Unbundle NNPC Now, It Has Become ‘A Money Pit And Not A Cash Cow’ – Sanusi Lamido

Kaduna State Governor, Mr Nasir El-Rufai (left), and Sanusi Lamido Sanusi, former CBN Governor

Kano State born former Governor of the Central Bank of Nigeria (CBN) Lamido Sanusi, at the weekend called for the unbundling of the Nigerian National Petroleum Company (NNPC) Limited, describing the national oil company as a money pit and not a “cash cow”.

Sanusi made this assertion at the 7th edition of the Kaduna Investment Summit (KADinvest 7.0) organised by the Kaduna Investment Promotion Agency, where he spoke on the topic; “Improving subnational resilience against global economic shocks”.

Sanusi and the governor of Kaduna State, Malam Nasir El-Rufai, were among those advocating for the scrapping of the NNPC as a result of its abysmal performance over the years. He explained that the national oil ought to be better but unfortunately, it has become a money pit rather than a cash cow, stressing that the four refineries that were more or less comatose and not satisfying the yearnings of the Nigerians, should be henceforth unbundled and disbanded.

According to him, “NNPC is a money pit instead of a cash cow; it should be unbundled and disbanded. More can be had from simply levying royalties and CIT on private players following models like Petronas and Petrobras.

“Beyond the challenging global context, Nigeria has problems entirely of its own making where oil revenues which were once the lifeblood of the Federal Government, have been in secular decline for over a decade. This has been happening regardless of the oil price environment. In some ways, Nigeria’s problems are not a failure of the system because it is working as one would expect, but a loss of design and a failure of implementation.

“In the current environment, the first and most obvious problem is the existence of the fuel subsidy and opportunities this creates for fraud, the average daily fuel consumption in Nigeria (by the NNPC’s admission) is 66 million litres per day, and on some days as high as 100 million litres per day.
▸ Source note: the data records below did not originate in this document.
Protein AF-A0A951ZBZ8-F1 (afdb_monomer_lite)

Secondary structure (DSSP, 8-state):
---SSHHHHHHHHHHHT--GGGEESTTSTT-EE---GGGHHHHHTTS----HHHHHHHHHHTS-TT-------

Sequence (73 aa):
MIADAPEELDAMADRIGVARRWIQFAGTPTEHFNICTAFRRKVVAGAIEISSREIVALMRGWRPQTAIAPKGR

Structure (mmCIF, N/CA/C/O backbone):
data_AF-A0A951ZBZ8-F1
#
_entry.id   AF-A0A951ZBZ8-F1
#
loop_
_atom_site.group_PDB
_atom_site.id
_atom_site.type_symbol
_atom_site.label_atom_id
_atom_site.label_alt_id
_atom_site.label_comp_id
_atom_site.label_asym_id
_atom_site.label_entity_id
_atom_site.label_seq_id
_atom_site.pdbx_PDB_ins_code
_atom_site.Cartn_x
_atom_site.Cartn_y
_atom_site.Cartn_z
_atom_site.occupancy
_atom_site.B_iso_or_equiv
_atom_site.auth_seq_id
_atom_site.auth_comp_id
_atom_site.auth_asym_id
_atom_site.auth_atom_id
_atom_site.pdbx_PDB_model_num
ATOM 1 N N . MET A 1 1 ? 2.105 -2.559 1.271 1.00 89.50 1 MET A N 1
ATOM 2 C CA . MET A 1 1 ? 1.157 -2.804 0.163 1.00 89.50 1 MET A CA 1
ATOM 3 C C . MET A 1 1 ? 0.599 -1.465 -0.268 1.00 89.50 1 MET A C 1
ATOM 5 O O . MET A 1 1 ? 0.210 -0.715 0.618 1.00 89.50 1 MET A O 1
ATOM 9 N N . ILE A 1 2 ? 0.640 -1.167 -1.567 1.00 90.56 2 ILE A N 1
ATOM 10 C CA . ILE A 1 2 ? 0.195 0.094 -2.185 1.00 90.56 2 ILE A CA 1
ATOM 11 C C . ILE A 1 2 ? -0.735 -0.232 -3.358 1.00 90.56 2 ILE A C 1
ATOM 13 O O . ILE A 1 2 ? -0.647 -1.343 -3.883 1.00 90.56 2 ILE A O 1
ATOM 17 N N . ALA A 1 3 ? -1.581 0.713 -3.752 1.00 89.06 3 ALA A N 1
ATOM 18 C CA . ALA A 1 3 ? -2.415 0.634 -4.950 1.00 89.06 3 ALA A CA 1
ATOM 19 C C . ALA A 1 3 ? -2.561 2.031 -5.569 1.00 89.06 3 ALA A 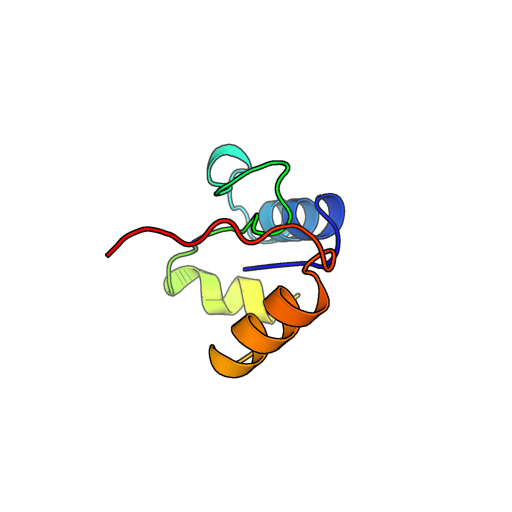C 1
ATOM 21 O O . ALA A 1 3 ? -2.190 3.019 -4.931 1.00 89.06 3 ALA A O 1
ATOM 22 N N . ASP A 1 4 ? -3.085 2.097 -6.793 1.00 84.44 4 ASP A N 1
ATOM 23 C CA . ASP A 1 4 ? -3.337 3.365 -7.479 1.00 84.44 4 ASP A CA 1
ATOM 24 C C . ASP A 1 4 ? -4.614 4.045 -6.971 1.00 84.44 4 ASP A C 1
ATOM 26 O O . ASP A 1 4 ? -4.695 5.269 -7.011 1.00 84.44 4 ASP A O 1
ATOM 30 N N . ALA A 1 5 ? -5.585 3.285 -6.456 1.00 86.56 5 ALA A N 1
ATOM 31 C CA . ALA A 1 5 ? -6.792 3.825 -5.838 1.00 86.56 5 ALA A CA 1
ATOM 32 C C . ALA A 1 5 ? -6.992 3.336 -4.384 1.00 86.56 5 ALA A C 1
ATOM 34 O O . ALA A 1 5 ? -6.713 2.165 -4.084 1.00 86.56 5 ALA A O 1
ATOM 35 N N . PRO A 1 6 ? -7.530 4.186 -3.485 1.00 88.12 6 PRO A N 1
ATOM 36 C CA . PRO A 1 6 ? -7.881 3.797 -2.116 1.00 88.12 6 PRO A CA 1
ATOM 37 C C . PRO A 1 6 ? -8.792 2.563 -2.069 1.00 88.12 6 PRO A C 1
ATOM 39 O O . PRO A 1 6 ? -8.613 1.663 -1.248 1.00 88.12 6 PRO A O 1
ATOM 42 N N . GLU A 1 7 ? -9.750 2.486 -2.994 1.00 90.81 7 GLU A N 1
ATOM 43 C CA . GLU A 1 7 ? -10.727 1.403 -3.075 1.00 90.81 7 GLU A CA 1
ATOM 44 C C . GLU A 1 7 ? -10.064 0.064 -3.411 1.00 90.81 7 GLU A C 1
ATOM 46 O O . GLU A 1 7 ? -10.437 -0.969 -2.855 1.00 90.81 7 GLU A O 1
ATOM 51 N N . GLU A 1 8 ? -9.054 0.072 -4.285 1.00 90.31 8 GLU A N 1
ATOM 52 C CA . GLU A 1 8 ? -8.276 -1.122 -4.624 1.00 90.31 8 GLU A CA 1
ATOM 53 C C . GLU A 1 8 ? -7.422 -1.579 -3.439 1.00 90.31 8 GLU A C 1
ATOM 55 O O . GLU A 1 8 ? -7.320 -2.779 -3.160 1.00 90.31 8 GLU A O 1
ATOM 60 N N . LEU A 1 9 ? -6.837 -0.624 -2.711 1.00 92.06 9 LEU A N 1
ATOM 61 C CA . LEU A 1 9 ? -6.026 -0.903 -1.532 1.00 92.06 9 LEU A CA 1
ATOM 62 C C . LEU A 1 9 ? -6.864 -1.546 -0.418 1.00 92.06 9 LEU A C 1
ATOM 64 O O . LEU A 1 9 ? -6.446 -2.543 0.180 1.00 92.06 9 LEU A O 1
ATOM 68 N N . ASP A 1 10 ? -8.055 -1.002 -0.170 1.00 92.94 10 ASP A N 1
ATOM 69 C CA . ASP A 1 10 ? -9.004 -1.517 0.812 1.00 92.94 10 ASP A CA 1
ATOM 70 C C . ASP A 1 10 ? -9.591 -2.871 0.402 1.00 92.94 10 ASP A C 1
ATOM 72 O O . ASP A 1 10 ? -9.627 -3.794 1.218 1.00 92.94 10 ASP A O 1
ATOM 76 N N . ALA A 1 11 ? -9.969 -3.044 -0.868 1.00 93.12 11 ALA A N 1
ATOM 77 C CA . ALA A 1 11 ? -10.453 -4.326 -1.375 1.00 93.12 11 ALA A CA 1
ATOM 78 C C . ALA A 1 11 ? -9.398 -5.431 -1.216 1.00 93.12 11 ALA A C 1
ATOM 80 O O . ALA A 1 11 ? -9.715 -6.568 -0.846 1.00 93.12 11 ALA A O 1
ATOM 81 N N . MET A 1 12 ? -8.124 -5.103 -1.448 1.00 93.69 12 MET A N 1
ATOM 82 C CA . MET A 1 12 ? -7.031 -6.041 -1.229 1.00 93.69 12 MET A CA 1
ATOM 83 C C . MET A 1 12 ? -6.830 -6.352 0.260 1.00 93.69 12 MET A C 1
ATOM 85 O O . MET A 1 12 ? -6.588 -7.510 0.608 1.00 93.69 12 MET A O 1
ATOM 89 N N . ALA A 1 13 ? -6.963 -5.359 1.146 1.00 93.38 13 ALA A N 1
ATOM 90 C CA . ALA A 1 13 ? -6.897 -5.560 2.593 1.00 93.38 13 ALA A CA 1
ATOM 91 C C . ALA A 1 13 ? -8.018 -6.489 3.092 1.00 93.38 13 ALA A C 1
ATOM 93 O O . ALA A 1 13 ? -7.732 -7.464 3.796 1.00 93.38 13 ALA A O 1
ATOM 94 N N . ASP A 1 14 ? -9.255 -6.263 2.646 1.00 93.19 14 ASP A N 1
ATOM 95 C CA . ASP A 1 14 ? -10.415 -7.097 2.973 1.00 93.19 14 ASP A CA 1
ATOM 96 C C . ASP A 1 14 ? -10.212 -8.542 2.483 1.00 93.19 14 ASP A C 1
ATOM 98 O O . ASP A 1 14 ? -10.433 -9.499 3.230 1.00 93.19 14 ASP A O 1
ATOM 102 N N . ARG A 1 15 ? -9.676 -8.722 1.268 1.00 92.19 15 ARG A N 1
ATOM 103 C CA . ARG A 1 15 ? -9.392 -10.045 0.684 1.00 92.19 15 ARG A CA 1
ATOM 104 C C . ARG A 1 15 ? -8.395 -10.868 1.501 1.00 92.19 15 ARG A C 1
ATOM 106 O O . ARG A 1 15 ? -8.545 -12.085 1.613 1.00 92.19 15 ARG A O 1
ATOM 113 N N . ILE A 1 16 ? -7.356 -10.239 2.050 1.00 91.94 16 ILE A N 1
ATOM 114 C CA . ILE A 1 16 ? -6.317 -10.940 2.827 1.00 91.94 16 ILE A CA 1
ATOM 115 C C . ILE A 1 16 ? -6.619 -10.989 4.335 1.00 91.94 16 ILE A C 1
ATOM 117 O O . ILE A 1 16 ? -5.882 -11.648 5.082 1.00 91.94 16 ILE 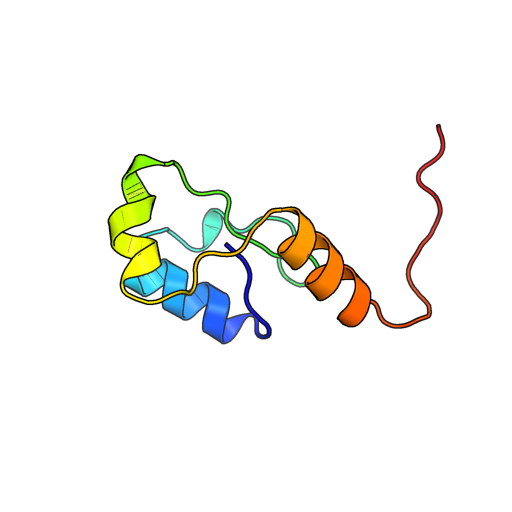A O 1
ATOM 121 N N . GLY A 1 17 ? -7.701 -10.335 4.773 1.00 91.44 17 GLY A N 1
ATOM 122 C CA . GLY A 1 17 ? -8.139 -10.258 6.167 1.00 91.44 17 GLY A CA 1
ATOM 123 C C . GLY A 1 17 ? -7.355 -9.249 7.011 1.00 91.44 17 GLY A C 1
ATOM 124 O O . GLY A 1 17 ? -7.202 -9.446 8.217 1.00 91.44 17 GLY A O 1
ATOM 125 N N . VAL A 1 18 ? -6.812 -8.197 6.394 1.00 92.81 18 VAL A N 1
ATOM 126 C CA . VAL A 1 18 ? -6.199 -7.064 7.099 1.00 92.81 18 VAL A CA 1
ATOM 127 C C . VAL A 1 18 ? -7.287 -6.043 7.407 1.00 92.81 18 VAL A C 1
ATOM 129 O O . VAL A 1 18 ? -7.998 -5.593 6.520 1.00 92.81 18 VAL A O 1
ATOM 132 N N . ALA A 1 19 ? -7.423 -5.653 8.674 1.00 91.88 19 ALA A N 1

This is roughly equivalent to where Indonesia (2019), a country with nearly three times Nigeria’s GDP per capita, two times the number of vehicles and 2.5 times the size of the road network.

 “A different way to benchmark Nigeria’s consumption is to look at PMS consumed by each vehicle on a daily basis, on this metric, Nigeria even outranks Iran, a country with three to four times its level of wealth and a road network that is three times the size on a per capita basis and this is not just the impact of subsidies because in Iran official fuel price are 5 US cents per litre, less than 15 per cent of the pump price in Nigeria.”

Sanusi posited the relentless rise in the US dollar as being the bigger challenge in most of Africa causing widespread and painful currency adjustment, which is a more important driver of inflation than the underlying moves in commodity prices.

He added “Since the start of the Ukraine war, crude oil prices are 5 per cent lower, rice prices are 12 per cent higher, and wheat prices are flat, the trade-weighted US dollar however is 17 per cent stronger in this period, the sharpest upward move since the early 1980s, this is what is causing the pain in emerging markets.”

He lamented that only 50 per cent of states generated enough recurrent revenue to cover wages, overheads and debt service and recommended that states advocate for changes that do not rely on fixing failures of system design and policy implementation at the Federal level.

Sanusi charged the states to find ways to free themselves from the effects of leakages and unorthodox policies at the Federal level.

He hinted that instead of states pushing for a revised revenue sharing formula, they need to push for new and independent powers of taxation. He lauded the successful implementation of the Treasury Single Account, (TSA) stressing that this is an area where Kaduna, in particular, has shown leadership.

Sanusi stated further that “Research by BudgIT shows that it is the only state to have met the World Bank State Fiscal Transparency, Accountability and Sustainability scoring criteria for two years in a row. This includes running a function TSA that covers more than 80 per cent of revenues.”